3 areas where Nordea uses AI
The three main areas where Nordea applies AI for improvement are:
- Intelligent digital customer experience – Nordea is providing better, more customised digital customer experience. They offer their customers with a virtual assistant named Nova introduced in 2017. With 120,000 interactions per month, it’s changing the way customers interact with the bank.
- Giving employees superpowers – Nordea is reducing manual tasks for employees, enabling data-driven insights and automating decisions. Two examples which Mattias gives are:
- 1) Using AI trade surveillance (TS) to discover patterns that are impossible for the human employee to discern among thousands of transactions. They use unsupervised clustering models to detect irregularities. The challenges they are facing are few real cases and limited historical data. But the benefits are of course valuable such as better detection rate and building learnings and trust for the next generation TS AI
- 2) Using AI for anti-money laundering (AML). This use case combines human and AI efforts to improve efficiency by prioritising alerts before they are sent to customers. Fortunately, they have many use cases and enough historical data to use in the model. The benefits are more time to focus on important AML cases and refine training data for next-generation AML AI.
- Instant banking – AI focused on claim handling process. Nordea’s instant claims reinvent the time-consuming insurance process lasting 2-3 months with low transparency, unstructured data and human judgement.

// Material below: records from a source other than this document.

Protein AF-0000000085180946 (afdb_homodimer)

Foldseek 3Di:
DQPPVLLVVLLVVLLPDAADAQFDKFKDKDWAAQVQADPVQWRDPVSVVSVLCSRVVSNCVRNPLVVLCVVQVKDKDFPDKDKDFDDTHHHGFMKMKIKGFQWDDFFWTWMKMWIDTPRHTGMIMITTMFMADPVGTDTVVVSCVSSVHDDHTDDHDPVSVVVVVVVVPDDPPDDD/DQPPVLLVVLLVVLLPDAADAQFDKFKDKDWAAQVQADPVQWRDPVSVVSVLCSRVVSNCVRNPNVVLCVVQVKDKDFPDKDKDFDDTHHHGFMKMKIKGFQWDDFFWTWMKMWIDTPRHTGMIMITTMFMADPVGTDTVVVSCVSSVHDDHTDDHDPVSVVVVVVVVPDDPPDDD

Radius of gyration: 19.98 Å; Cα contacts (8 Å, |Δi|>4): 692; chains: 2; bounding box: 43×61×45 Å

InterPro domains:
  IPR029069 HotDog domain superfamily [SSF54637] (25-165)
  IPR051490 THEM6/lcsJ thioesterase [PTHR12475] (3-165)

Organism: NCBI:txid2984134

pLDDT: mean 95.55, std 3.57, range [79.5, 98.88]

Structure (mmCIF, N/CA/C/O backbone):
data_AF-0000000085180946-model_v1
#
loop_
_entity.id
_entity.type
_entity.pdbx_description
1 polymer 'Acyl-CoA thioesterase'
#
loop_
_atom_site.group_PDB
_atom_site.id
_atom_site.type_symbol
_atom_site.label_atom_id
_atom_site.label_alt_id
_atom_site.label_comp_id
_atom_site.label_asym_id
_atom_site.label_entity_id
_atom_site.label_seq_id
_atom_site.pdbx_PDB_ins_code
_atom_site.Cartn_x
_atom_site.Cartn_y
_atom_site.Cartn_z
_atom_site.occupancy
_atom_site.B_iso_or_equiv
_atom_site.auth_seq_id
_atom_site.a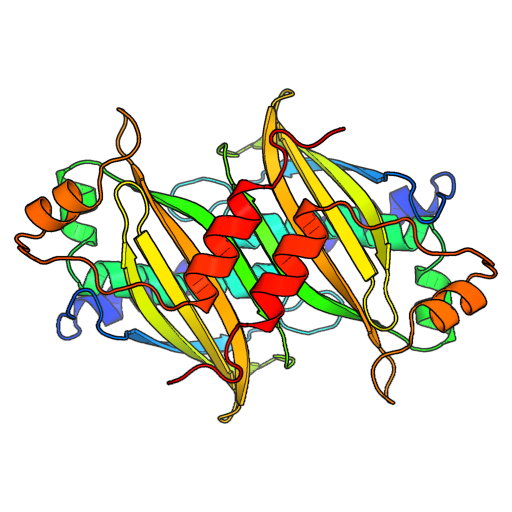uth_comp_id
_atom_site.auth_asym_id
_atom_site.auth_atom_id
_atom_site.pdbx_PDB_model_num
ATOM 1 N N . MET A 1 1 ? 3.531 -6.766 12.969 1 86.31 1 MET A N 1
ATOM 2 C CA . MET A 1 1 ? 4.059 -8.117 12.812 1 86.31 1 MET A CA 1
ATOM 3 C C . MET A 1 1 ? 3.357 -8.844 11.672 1 86.31 1 MET A C 1
ATOM 5 O O . MET A 1 1 ? 2.141 -8.734 11.516 1 86.31 1 MET A O 1
ATOM 9 N N . TYR A 1 2 ? 4.203 -9.57 10.953 1 90.69 2 TYR A N 1
ATOM 10 C CA . TYR A 1 2 ? 3.645 -10.344 9.852 1 90.69 2 TYR A CA 1
ATOM 11 C C . TYR A 1 2 ? 2.785 -11.492 10.375 1 90.69 2 TYR A C 1
ATOM 13 O O . TYR A 1 2 ? 3.109 -12.102 11.391 1 90.69 2 TYR A O 1
ATOM 21 N N . PRO A 1 3 ? 1.676 -11.828 9.75 1 90.44 3 PRO A N 1
ATOM 22 C CA . PRO A 1 3 ? 0.781 -12.867 10.266 1 90.44 3 PRO A CA 1
ATOM 23 C C . PRO A 1 3 ? 1.228 -14.273 9.867 1 90.44 3 PRO A C 1
ATOM 25 O O . PRO A 1 3 ? 0.535 -14.961 9.109 1 90.44 3 PRO A O 1
ATOM 28 N N . PHE A 1 4 ? 2.182 -14.805 10.508 1 88.31 4 PHE A N 1
ATOM 29 C CA . PHE A 1 4 ? 2.824 -16.062 10.148 1 88.31 4 PHE A CA 1
ATOM 30 C C . PHE A 1 4 ? 1.887 -17.234 10.398 1 88.31 4 PHE A C 1
ATOM 32 O O . PHE A 1 4 ? 1.806 -18.156 9.578 1 88.31 4 PHE A O 1
ATOM 39 N N . LEU A 1 5 ? 1.189 -17.188 11.539 1 87.88 5 LEU A N 1
ATOM 40 C CA . LEU A 1 5 ? 0.29 -18.281 11.859 1 87.88 5 LEU A CA 1
ATOM 41 C C . LEU A 1 5 ? -0.871 -18.344 10.875 1 87.88 5 LEU A C 1
ATOM 43 O O . LEU A 1 5 ? -1.225 -19.422 10.391 1 87.88 5 LEU A O 1
ATOM 47 N N . ARG A 1 6 ? -1.476 -17.25 10.523 1 91.12 6 ARG A N 1
ATOM 48 C CA . ARG A 1 6 ? -2.537 -17.188 9.523 1 91.12 6 ARG A CA 1
ATOM 49 C C . ARG A 1 6 ? -2.033 -17.641 8.156 1 91.12 6 ARG A C 1
ATOM 51 O O . ARG A 1 6 ? -2.729 -18.375 7.449 1 91.12 6 ARG A O 1
ATOM 58 N N . MET A 1 7 ? -0.835 -17.203 7.836 1 90.75 7 MET A N 1
ATOM 59 C CA . MET A 1 7 ? -0.252 -17.547 6.543 1 90.75 7 MET A CA 1
ATOM 60 C C . MET A 1 7 ? -0.017 -19.047 6.43 1 90.75 7 MET A C 1
ATOM 62 O O . MET A 1 7 ? -0.354 -19.656 5.414 1 90.75 7 MET A O 1
ATOM 66 N N . THR A 1 8 ? 0.543 -19.625 7.516 1 90.44 8 THR A N 1
ATOM 67 C CA . THR A 1 8 ? 0.804 -21.062 7.523 1 90.44 8 THR A CA 1
ATOM 68 C C . THR A 1 8 ? -0.492 -21.844 7.348 1 90.44 8 THR A C 1
ATOM 70 O O . THR A 1 8 ? -0.536 -22.812 6.59 1 90.44 8 THR A O 1
ATOM 73 N N . LYS A 1 9 ? -1.455 -21.422 8 1 91.31 9 LYS A N 1
ATOM 74 C CA . LYS A 1 9 ? -2.762 -22.062 7.871 1 91.31 9 LYS A CA 1
ATOM 75 C C . LYS A 1 9 ? -3.273 -21.969 6.438 1 91.31 9 LYS A C 1
ATOM 77 O O . LYS A 1 9 ? -3.768 -22.953 5.887 1 91.31 9 LYS A O 1
ATOM 82 N N . GLU A 1 10 ? -3.16 -20.812 5.824 1 89.5 10 GLU A N 1
ATOM 83 C CA . GLU A 1 10 ? -3.645 -20.609 4.461 1 89.5 10 GLU A CA 1
ATOM 84 C C . GLU A 1 10 ? -2.863 -21.453 3.463 1 89.5 10 GLU A C 1
ATOM 86 O O . GLU A 1 10 ? -3.443 -22.016 2.535 1 89.5 10 GLU A O 1
ATOM 91 N N . ILE A 1 11 ? -1.592 -21.516 3.666 1 87.38 11 ILE A N 1
ATOM 92 C CA . ILE A 1 11 ? -0.752 -22.312 2.783 1 87.38 11 ILE A CA 1
ATOM 93 C C . ILE A 1 11 ? -1.135 -23.781 2.906 1 87.38 11 ILE A C 1
ATOM 95 O O . ILE A 1 11 ? -1.273 -24.484 1.9 1 87.38 11 ILE A O 1
ATOM 99 N N . TRP A 1 12 ? -1.367 -24.188 4.113 1 87.25 12 TRP A N 1
ATOM 100 C CA . TRP A 1 12 ? -1.73 -25.562 4.379 1 87.25 12 TRP A CA 1
ATOM 101 C C . TRP A 1 12 ? -3.08 -25.906 3.752 1 87.25 12 TRP A C 1
ATOM 103 O O . TRP A 1 12 ? -3.209 -26.906 3.051 1 87.25 12 TRP A O 1
ATOM 113 N N . THR A 1 13 ? -4.039 -25.094 3.922 1 86.81 13 THR A N 1
ATOM 114 C CA . THR A 1 13 ? -5.379 -25.328 3.393 1 86.81 13 THR A CA 1
ATOM 115 C C . THR A 1 13 ? -5.375 -25.266 1.867 1 86.81 13 THR A C 1
ATOM 117 O O . THR A 1 13 ? -6.066 -26.047 1.209 1 86.81 13 THR A O 1
ATOM 120 N N . SER A 1 14 ? -4.602 -24.406 1.326 1 84.62 14 SER A N 1
ATOM 121 C CA . SER A 1 14 ? -4.57 -24.219 -0.12 1 84.62 14 SER A CA 1
ATOM 122 C C . SER A 1 14 ? -3.807 -25.344 -0.812 1 84.62 14 SER A C 1
ATOM 124 O O . SER A 1 14 ? -4.086 -25.672 -1.967 1 84.62 14 SER A O 1
ATOM 126 N N . SER A 1 15 ? -2.826 -25.875 -0.114 1 80.19 15 SER A N 1
ATOM 127 C CA . SER A 1 15 ? -2.07 -27 -0.669 1 80.19 15 SER A CA 1
ATOM 128 C C . SER A 1 15 ? -2.953 -28.234 -0.848 1 80.19 15 SER A C 1
ATOM 130 O O . SER A 1 15 ? -2.641 -29.109 -1.647 1 80.19 15 SER A O 1
ATOM 132 N N . ARG A 1 16 ? -4.082 -28.266 -0.203 1 84.81 16 ARG A N 1
ATOM 133 C CA . ARG A 1 16 ? -4.996 -29.406 -0.261 1 84.81 16 ARG A CA 1
ATOM 134 C C . ARG A 1 16 ? -6.191 -29.094 -1.158 1 84.81 16 ARG A C 1
ATOM 136 O O . ARG A 1 16 ? -7.023 -29.969 -1.408 1 84.81 16 ARG A O 1
ATOM 143 N N . ALA A 1 17 ? -6.168 -27.891 -1.656 1 88.88 17 ALA A N 1
ATOM 144 C CA . ALA A 1 17 ? -7.285 -27.469 -2.494 1 88.88 17 ALA A CA 1
ATOM 145 C C . ALA A 1 17 ? -7.027 -27.812 -3.961 1 88.88 17 ALA A C 1
ATOM 147 O O . ALA A 1 17 ? -5.902 -28.141 -4.34 1 88.88 17 ALA A O 1
ATOM 148 N N . GLU A 1 18 ? -8.062 -27.844 -4.734 1 92.56 18 GLU A N 1
ATOM 149 C CA . GLU A 1 18 ? -7.941 -28.078 -6.172 1 92.56 18 GLU A CA 1
ATOM 150 C C . GLU A 1 18 ? -7.039 -27.031 -6.824 1 92.56 18 GLU A C 1
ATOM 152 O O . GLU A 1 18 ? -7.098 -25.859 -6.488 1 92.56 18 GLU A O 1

Their instant banking process has a rule engine using ML that detects if there is an insurance claim, hands it to a robot, which in turn sends it to a pattern recognition engine to make sure there is no financial fraud and pays out the money. The end-to-end process is cut to only one day. The process has a few additional steps for doctor’s notes: they are scanned with an OCR, made in a structured text, handed to a text analytics engine that looks for keywords and medical history, and ultimately makes the claim decision. For more complicated cases, they also have a human agent involved.
There is nothing more inefficient than improving upon something you shouldn’t be doing in the first place.
How banks can transform with AI
In the end, AI. machine learning and models serve only as enablers and components for solving problems. What should be the ultimate goal, Mattias suggest is banks to embrace a modular way of thinking and combine AI applications (microservices) to solve multiple problems across the entire value chain and different use cases.
To be able to do this, departments working with AI within banks need to step a bit outside of how they usually do business to avoid being stuck in processes. Mattias gives the association of a start-up within a bank that solves a particular problem.
Challenges to tackle in banking
Some current challenges that offer room for improvement with AI in banking are:
- Changing the mindset and the way problems are solved. Not improving on current processes, but reinventing them.
- Changing internal processes
- Changing the idea of what kind of people and talent are necessary. Finding people that can solve problems, and not sticking to internal processes and procedures.